The Bain re-trial is a disaster on many fronts. I’ve seen one estimate of a $10m cost to the Crown but a bigger cost may never be recognised.
So far as can be told from the published media selections some police have been humiliated during the drawn-out cross-examination on investigatory procedures. The defence feasted on apparent slip ups and short cuts recalled from so many years ago. That feasting will have current detectives resolving not to risk ending their careers similarly, to do things more by the book, however tedious and unnecessary it may seem.
Police resources will not necessarily increase correspondingly. That means more cases not investigated, and more distraught victims seeing no remedy for the wrong done to them. It is not clear that text-book processes will reduce the risk of miscarriages of justice. More care may just give the appearance of more certainty without changing the underlying uncertainties.
Police practices do change in response to court criticism. We’re all paying the price for criticism of a bungled investigation of a traffic death in Southland many years ago. The Police close roads and imperviously hold up thousands of commuters for hours as they meticulously photograph and measure at smash scenes.

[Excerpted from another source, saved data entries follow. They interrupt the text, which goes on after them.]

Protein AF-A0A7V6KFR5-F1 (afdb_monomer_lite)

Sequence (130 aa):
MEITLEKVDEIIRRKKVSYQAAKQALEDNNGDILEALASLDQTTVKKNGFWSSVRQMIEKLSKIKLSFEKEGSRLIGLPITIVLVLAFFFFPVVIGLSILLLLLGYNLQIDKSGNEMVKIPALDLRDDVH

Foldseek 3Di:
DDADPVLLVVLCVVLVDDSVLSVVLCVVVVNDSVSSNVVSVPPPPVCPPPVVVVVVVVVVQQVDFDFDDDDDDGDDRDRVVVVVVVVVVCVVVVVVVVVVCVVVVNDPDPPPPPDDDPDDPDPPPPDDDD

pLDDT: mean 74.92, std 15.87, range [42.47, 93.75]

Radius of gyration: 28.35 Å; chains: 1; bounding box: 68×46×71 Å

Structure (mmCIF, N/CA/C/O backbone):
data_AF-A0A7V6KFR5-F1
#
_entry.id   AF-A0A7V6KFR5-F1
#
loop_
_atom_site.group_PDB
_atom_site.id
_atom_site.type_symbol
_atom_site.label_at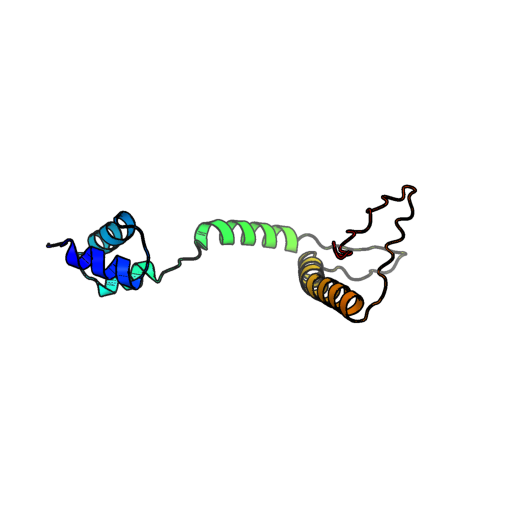om_id
_atom_site.label_alt_id
_atom_site.label_comp_id
_atom_site.label_asym_id
_atom_site.label_en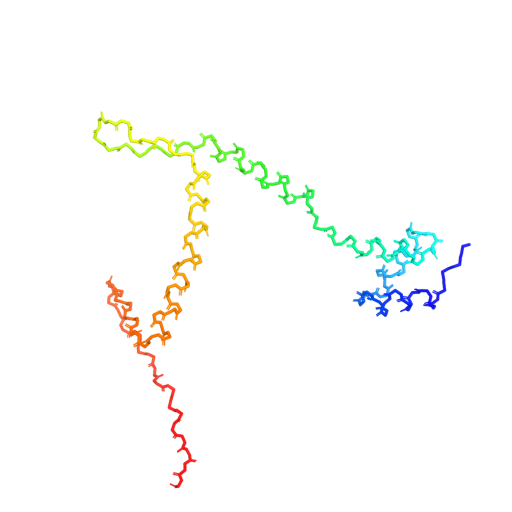tity_id
_atom_site.label_seq_id
_atom_site.pdbx_PDB_ins_code
_atom_site.Cartn_x
_atom_site.Cartn_y
_atom_site.Cartn_z
_atom_site.occupancy
_atom_site.B_iso_or_equiv
_atom_site.auth_seq_id
_atom_site.auth_comp_id
_atom_site.auth_asym_id
_atom_site.auth_atom_id
_atom_site.pdbx_PDB_model_num
ATOM 1 N N . MET A 1 1 ? -23.834 -2.301 26.243 1.00 59.53 1 MET A N 1
ATOM 2 C CA . MET A 1 1 ? -22.872 -2.762 25.222 1.00 59.53 1 MET A CA 1
ATOM 3 C C . MET A 1 1 ? -21.702 -3.382 25.957 1.00 59.53 1 MET A C 1
ATOM 5 O O . MET A 1 1 ? -21.165 -2.719 26.834 1.00 59.53 1 MET A O 1
ATOM 9 N N . GLU A 1 2 ? -21.369 -4.641 25.675 1.00 75.12 2 GLU A N 1
ATOM 10 C CA . GLU A 1 2 ? -20.331 -5.373 26.410 1.00 75.12 2 GLU A CA 1
ATOM 11 C C . GLU A 1 2 ? -19.223 -5.830 25.450 1.00 75.12 2 GLU A C 1
ATOM 13 O O . GLU A 1 2 ? -19.406 -6.731 24.620 1.00 75.12 2 GLU A O 1
ATOM 18 N N . ILE A 1 3 ? -18.079 -5.150 25.548 1.00 86.62 3 ILE A N 1
ATOM 19 C CA . ILE A 1 3 ? -16.816 -5.549 24.928 1.00 86.62 3 ILE A CA 1
ATOM 20 C C . ILE A 1 3 ? -16.010 -6.237 26.024 1.00 86.62 3 ILE A C 1
ATOM 22 O O . ILE A 1 3 ? -15.547 -5.582 26.957 1.00 86.62 3 ILE A O 1
ATOM 26 N N . THR A 1 4 ? -15.872 -7.555 25.926 1.00 91.62 4 THR A N 1
ATOM 27 C CA . THR A 1 4 ? -15.065 -8.345 26.858 1.00 91.62 4 THR A CA 1
ATOM 28 C C . THR A 1 4 ? -13.678 -8.589 26.279 1.00 91.62 4 THR A C 1
ATOM 30 O O . THR A 1 4 ? -13.487 -8.593 25.061 1.00 91.62 4 THR A O 1
ATOM 33 N N . LEU A 1 5 ? -12.710 -8.827 27.165 1.00 92.00 5 LEU A N 1
ATOM 34 C CA . LEU A 1 5 ? -11.349 -9.209 26.785 1.00 92.00 5 LEU A CA 1
ATOM 35 C C . LEU A 1 5 ? -11.347 -10.441 25.865 1.00 92.00 5 LEU A C 1
ATOM 37 O O . LEU A 1 5 ? -10.617 -10.489 24.885 1.00 92.00 5 LEU A O 1
ATOM 41 N N . GLU A 1 6 ? -12.245 -11.385 26.131 1.00 92.81 6 GLU A N 1
ATOM 42 C CA . GLU A 1 6 ? -12.379 -12.641 25.394 1.00 92.81 6 GLU A CA 1
ATOM 43 C C . GLU A 1 6 ? -12.748 -12.428 23.916 1.00 92.81 6 GLU A C 1
ATOM 45 O O . GLU A 1 6 ? -12.176 -13.066 23.031 1.00 92.81 6 GLU A O 1
ATOM 50 N N . LYS A 1 7 ? -13.625 -11.453 23.623 1.00 92.94 7 LYS A N 1
ATOM 51 C CA . LYS A 1 7 ? -13.946 -11.061 22.239 1.00 92.94 7 LYS A CA 1
ATOM 52 C C . LYS A 1 7 ? -12.734 -10.468 21.523 1.00 92.94 7 LYS A C 1
ATOM 54 O O . LYS A 1 7 ? -12.521 -10.731 20.341 1.00 92.94 7 LYS A O 1
ATOM 59 N N . VAL A 1 8 ? -11.945 -9.660 22.232 1.00 93.44 8 VAL A N 1
ATOM 60 C CA . VAL A 1 8 ? -10.735 -9.034 21.684 1.00 93.44 8 VAL A CA 1
ATOM 61 C C . VAL A 1 8 ? -9.681 -10.105 21.385 1.00 93.44 8 VAL A C 1
ATOM 63 O O . VAL A 1 8 ? -9.117 -10.123 20.289 1.00 93.44 8 VAL A O 1
ATOM 66 N N . ASP A 1 9 ? -9.475 -11.044 22.309 1.00 93.75 9 ASP A N 1
ATOM 67 C CA . ASP A 1 9 ? -8.529 -12.150 22.156 1.00 93.75 9 ASP A CA 1
ATOM 68 C C . ASP A 1 9 ? -8.909 -13.086 21.002 1.00 93.75 9 ASP A C 1
ATOM 70 O O . ASP A 1 9 ? -8.032 -13.544 20.262 1.00 93.75 9 ASP A O 1
ATOM 74 N N . GLU A 1 10 ? -10.203 -13.335 20.777 1.00 93.38 10 GLU A N 1
ATOM 75 C CA . GLU A 1 10 ? -10.654 -14.135 19.636 1.00 93.38 10 GLU A CA 1
ATOM 76 C C . GLU A 1 10 ? -10.281 -13.490 18.292 1.00 93.38 10 GLU A C 1
ATOM 78 O O . GLU A 1 10 ? -9.786 -14.174 17.387 1.00 93.38 10 GLU A O 1
ATOM 83 N N . ILE A 1 11 ? -10.449 -12.171 18.168 1.00 92.44 11 ILE A N 1
ATOM 84 C CA . ILE A 1 11 ? -10.062 -11.429 16.964 1.00 92.44 11 ILE A CA 1
ATOM 85 C C . ILE A 1 11 ? -8.546 -11.482 16.766 1.00 92.44 11 ILE A C 1
ATOM 87 O O . ILE A 1 11 ? -8.083 -11.807 15.671 1.00 92.44 11 ILE A O 1
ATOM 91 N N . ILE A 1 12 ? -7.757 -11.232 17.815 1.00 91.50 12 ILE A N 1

They resist questioning about the relative costs and benefits of grinding away looking for someone to charge for an accident where there is no question of hurtful intent.

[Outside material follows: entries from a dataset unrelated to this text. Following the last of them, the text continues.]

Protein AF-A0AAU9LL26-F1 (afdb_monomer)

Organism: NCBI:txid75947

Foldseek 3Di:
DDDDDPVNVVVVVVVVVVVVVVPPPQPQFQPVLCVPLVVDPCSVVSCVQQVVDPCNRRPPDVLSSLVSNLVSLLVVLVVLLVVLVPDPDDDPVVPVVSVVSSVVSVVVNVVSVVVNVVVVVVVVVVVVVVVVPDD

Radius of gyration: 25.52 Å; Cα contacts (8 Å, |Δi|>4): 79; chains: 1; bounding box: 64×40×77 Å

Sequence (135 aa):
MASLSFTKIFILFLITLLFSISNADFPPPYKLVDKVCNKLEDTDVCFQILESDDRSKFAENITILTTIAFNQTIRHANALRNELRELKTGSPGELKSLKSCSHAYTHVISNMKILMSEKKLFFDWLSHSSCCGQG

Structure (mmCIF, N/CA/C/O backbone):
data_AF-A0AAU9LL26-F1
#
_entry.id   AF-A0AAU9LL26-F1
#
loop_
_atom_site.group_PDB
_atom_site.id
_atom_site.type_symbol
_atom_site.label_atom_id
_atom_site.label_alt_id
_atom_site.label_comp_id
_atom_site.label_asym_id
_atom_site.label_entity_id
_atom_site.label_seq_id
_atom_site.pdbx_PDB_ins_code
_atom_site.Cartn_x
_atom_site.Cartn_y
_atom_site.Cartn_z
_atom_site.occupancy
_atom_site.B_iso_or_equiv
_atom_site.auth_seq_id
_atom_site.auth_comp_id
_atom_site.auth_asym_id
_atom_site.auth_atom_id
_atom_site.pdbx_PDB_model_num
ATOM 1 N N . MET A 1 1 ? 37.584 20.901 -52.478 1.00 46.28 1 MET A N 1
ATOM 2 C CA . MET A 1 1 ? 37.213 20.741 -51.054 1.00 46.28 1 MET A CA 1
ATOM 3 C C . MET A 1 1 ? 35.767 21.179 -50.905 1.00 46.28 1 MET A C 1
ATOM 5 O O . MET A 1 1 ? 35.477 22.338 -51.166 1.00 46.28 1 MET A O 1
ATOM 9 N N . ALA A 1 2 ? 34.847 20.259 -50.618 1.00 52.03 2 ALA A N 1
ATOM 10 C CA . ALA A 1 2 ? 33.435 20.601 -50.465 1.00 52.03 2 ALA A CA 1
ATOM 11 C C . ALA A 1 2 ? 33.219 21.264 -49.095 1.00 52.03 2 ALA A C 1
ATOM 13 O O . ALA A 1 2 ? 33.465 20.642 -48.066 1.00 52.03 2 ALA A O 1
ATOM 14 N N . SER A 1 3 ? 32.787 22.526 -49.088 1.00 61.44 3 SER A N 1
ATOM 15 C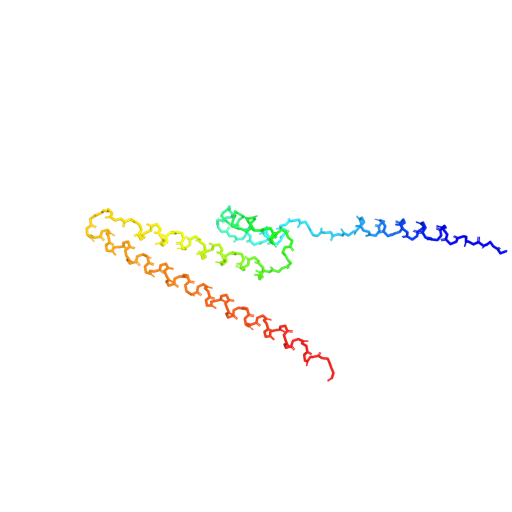 CA . SER A 1 3 ? 32.356 23.213 -47.868 1.00 61.44 3 SER A CA 1
ATOM 16 C C . SER A 1 3 ? 31.006 22.637 -47.436 1.00 61.44 3 SER A C 1
ATOM 18 O O . SER A 1 3 ? 29.986 22.838 -48.101 1.00 61.44 3 SER A O 1
ATOM 20 N N . LEU A 1 4 ? 30.999 21.851 -46.359 1.00 62.03 4 LEU A N 1
ATOM 21 C CA . LEU A 1 4 ? 29.767 21.378 -45.736 1.00 62.03 4 LEU A CA 1
ATOM 22 C C . LEU A 1 4 ? 29.140 22.546 -44.971 1.00 62.03 4 LEU A C 1
ATOM 24 O O . LEU A 1 4 ? 29.665 23.003 -43.961 1.00 62.03 4 LEU A O 1
ATOM 28 N N . SER A 1 5 ? 28.013 23.044 -45.480 1.00 81.00 5 SER A N 1
ATOM 29 C CA . SER A 1 5 ? 27.220 24.090 -44.829 1.00 81.00 5 SER A CA 1
ATOM 30 C C . SER A 1 5 ? 26.818 23.667 -43.410 1.00 81.00 5 SER A C 1
ATOM 32 O O . SER A 1 5 ? 26.276 22.576 -43.219 1.00 81.00 5 SER A O 1
ATOM 34 N N . PHE A 1 6 ? 27.041 24.548 -42.430 1.00 79.75 6 PHE A N 1
ATOM 35 C CA . PHE A 1 6 ? 26.712 24.342 -41.012 1.00 79.75 6 PHE A CA 1
ATOM 36 C C . PHE A 1 6 ? 25.262 23.875 -40.798 1.00 79.75 6 PHE A C 1
ATOM 38 O O . PHE A 1 6 ? 25.002 22.990 -39.987 1.00 79.75 6 PHE A O 1
ATOM 45 N N . THR A 1 7 ? 24.324 24.379 -41.603 1.00 81.50 7 THR A N 1
ATOM 46 C CA . THR A 1 7 ? 22.910 23.980 -41.573 1.00 81.50 7 THR A CA 1
ATOM 47 C C . THR A 1 7 ? 22.716 22.491 -41.863 1.00 81.50 7 THR A C 1
ATOM 49 O O . THR A 1 7 ? 21.888 21.846 -41.228 1.00 81.50 7 THR A O 1
ATOM 52 N N . LYS A 1 8 ? 23.501 21.908 -42.779 1.00 82.88 8 LYS A N 1
ATOM 53 C CA . LYS A 1 8 ? 23.417 20.474 -43.105 1.00 82.88 8 LYS A CA 1
ATOM 54 C C . LYS A 1 8 ? 23.944 19.603 -41.967 1.00 82.88 8 LYS A C 1
ATOM 56 O O . LYS A 1 8 ? 23.359 18.563 -41.690 1.00 82.88 8 LYS A O 1
ATOM 61 N N . ILE A 1 9 ? 25.010 20.046 -41.299 1.00 85.12 9 ILE A N 1
ATOM 62 C CA . ILE A 1 9 ? 25.581 19.362 -40.129 1.00 85.12 9 ILE A CA 1
ATOM 63 C C . ILE A 1 9 ? 24.582 19.396 -38.968 1.00 85.12 9 ILE A C 1
ATOM 65 O O . ILE A 1 9 ? 24.334 18.370 -38.343 1.00 85.12 9 ILE A O 1
ATOM 69 N N . PHE A 1 10 ? 23.954 20.548 -38.730 1.00 84.62 10 PHE A N 1
ATOM 70 C CA . PHE A 1 10 ? 22.940 20.706 -37.691 1.00 84.62 10 PHE A CA 1
ATOM 71 C C . PHE A 1 10 ? 21.701 19.830 -37.943 1.00 84.62 10 PHE A C 1
ATOM 73 O O . PHE A 1 10 ? 21.223 19.165 -37.029 1.00 84.62 10 PHE A O 1
ATOM 80 N N . ILE A 1 11 ? 21.222 19.756 -39.191 1.00 86.19 11 ILE A N 1
ATOM 81 C CA . ILE A 1 11 ? 20.105 18.872 -39.566 1.00 86.19 11 ILE A CA 1
ATOM 82 C C . ILE A 1 11 ? 20.482 17.395 -39.382 1.00 86.19 11 ILE A C 1
ATOM 84 O O . ILE A 1 11 ? 19.701 16.642 -38.807 1.00 86.19 11 ILE A O 1
ATOM 88 N N . LEU A 1 12 ? 21.679 16.980 -39.810 1.00 85.19 12 LEU A N 1
ATOM 89 C CA . LEU A 1 12 ? 22.180 15.619 -39.578 1.00 85.19 12 LEU A CA 1
ATOM 90 C C . LEU A 1 12 ? 22.240 15.288 -38.083 1.00 85.19 12 LEU A C 1
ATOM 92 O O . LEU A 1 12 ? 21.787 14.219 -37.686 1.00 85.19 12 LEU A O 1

Among other unmeasured costs is the loss of mutual willingness by parties in an accident to apologise immediately, irrespective of who is most to blame. We’ve all suffered loss as civility and candour have become only for mugs when prosecution usually follow inadvertence.
Meanwhile, a few blocks away, deliberate evildoers could be operating knowing the police rarely respond in time to catch them redhanded. Burglars and their victims expect the police to call the next day, if at all. When did we decide that an accident should merit millions of dollars in investigatory cost (including the time of the people held up) while calculated crime gets a "sorry we’re busy"?
The Bain retrial is an exhibition of blind self importance in the justice establishment, and its consequent immunity to considerations of cost against benefit.
Bain has already served whatever sentence he is likely to get. The only purpose the re-trial can serve is to vindicate our Police and Courts. From the published accounts of the trial to date I believe that possibility may have already gone. Enough doubt has been cast on the prosecution process to sustain the faith of the Bain supporters however flimsy the foundation, and similarly there will be enough for the other side to revive the fervour of those who support the convictions.
I hope the Solicitor General’s decision to spend this $10m was not just an attempt to show that the Privy Council got it wrong. Whatever it was at the end of all this self indulgence there could be just as many believing the system fails the innocent as when they started.
So the Crown has lost already even if it secures a fresh conviction. The Attorney General, as a new broom, should call the prosecution off now, if he constitutionally can. It would be a dramatic demonstration that justice decisions too must show objectives worth pursuing when vast resources are committed.
The $10m is not the only cost of the countless police hours on the case.
The Elliotts, who lost their daughter Sophie to her murdering economics lecturer in 17 months ago, still have not had the closure of a trial. Police who should have been free for that case have been tied up in the Bain folly.
Surely there can be only one question – was Clayton Weatherston sane? Our system does not have the wit to discourage a plea of insanity, or the courage to question whether it should still be a defence. It mattered when we had the automatic death penalty for guilt of murder. Without that penalty the verdict, ‘not guilty by reason of insanity’ should have long ago become “guilty but insane”. The difference should lie only in whether they were detained in a hospital or a prison.
Many justice insiders believe that what they do is sacred. They are sincere,and it is important. But they are not challenged as they should be.
“Bain has already served whatever sentence he is likely to get. ”
Personally, I suspect he’ll be found guilty – does this mean he’s likely to walk free either verdict?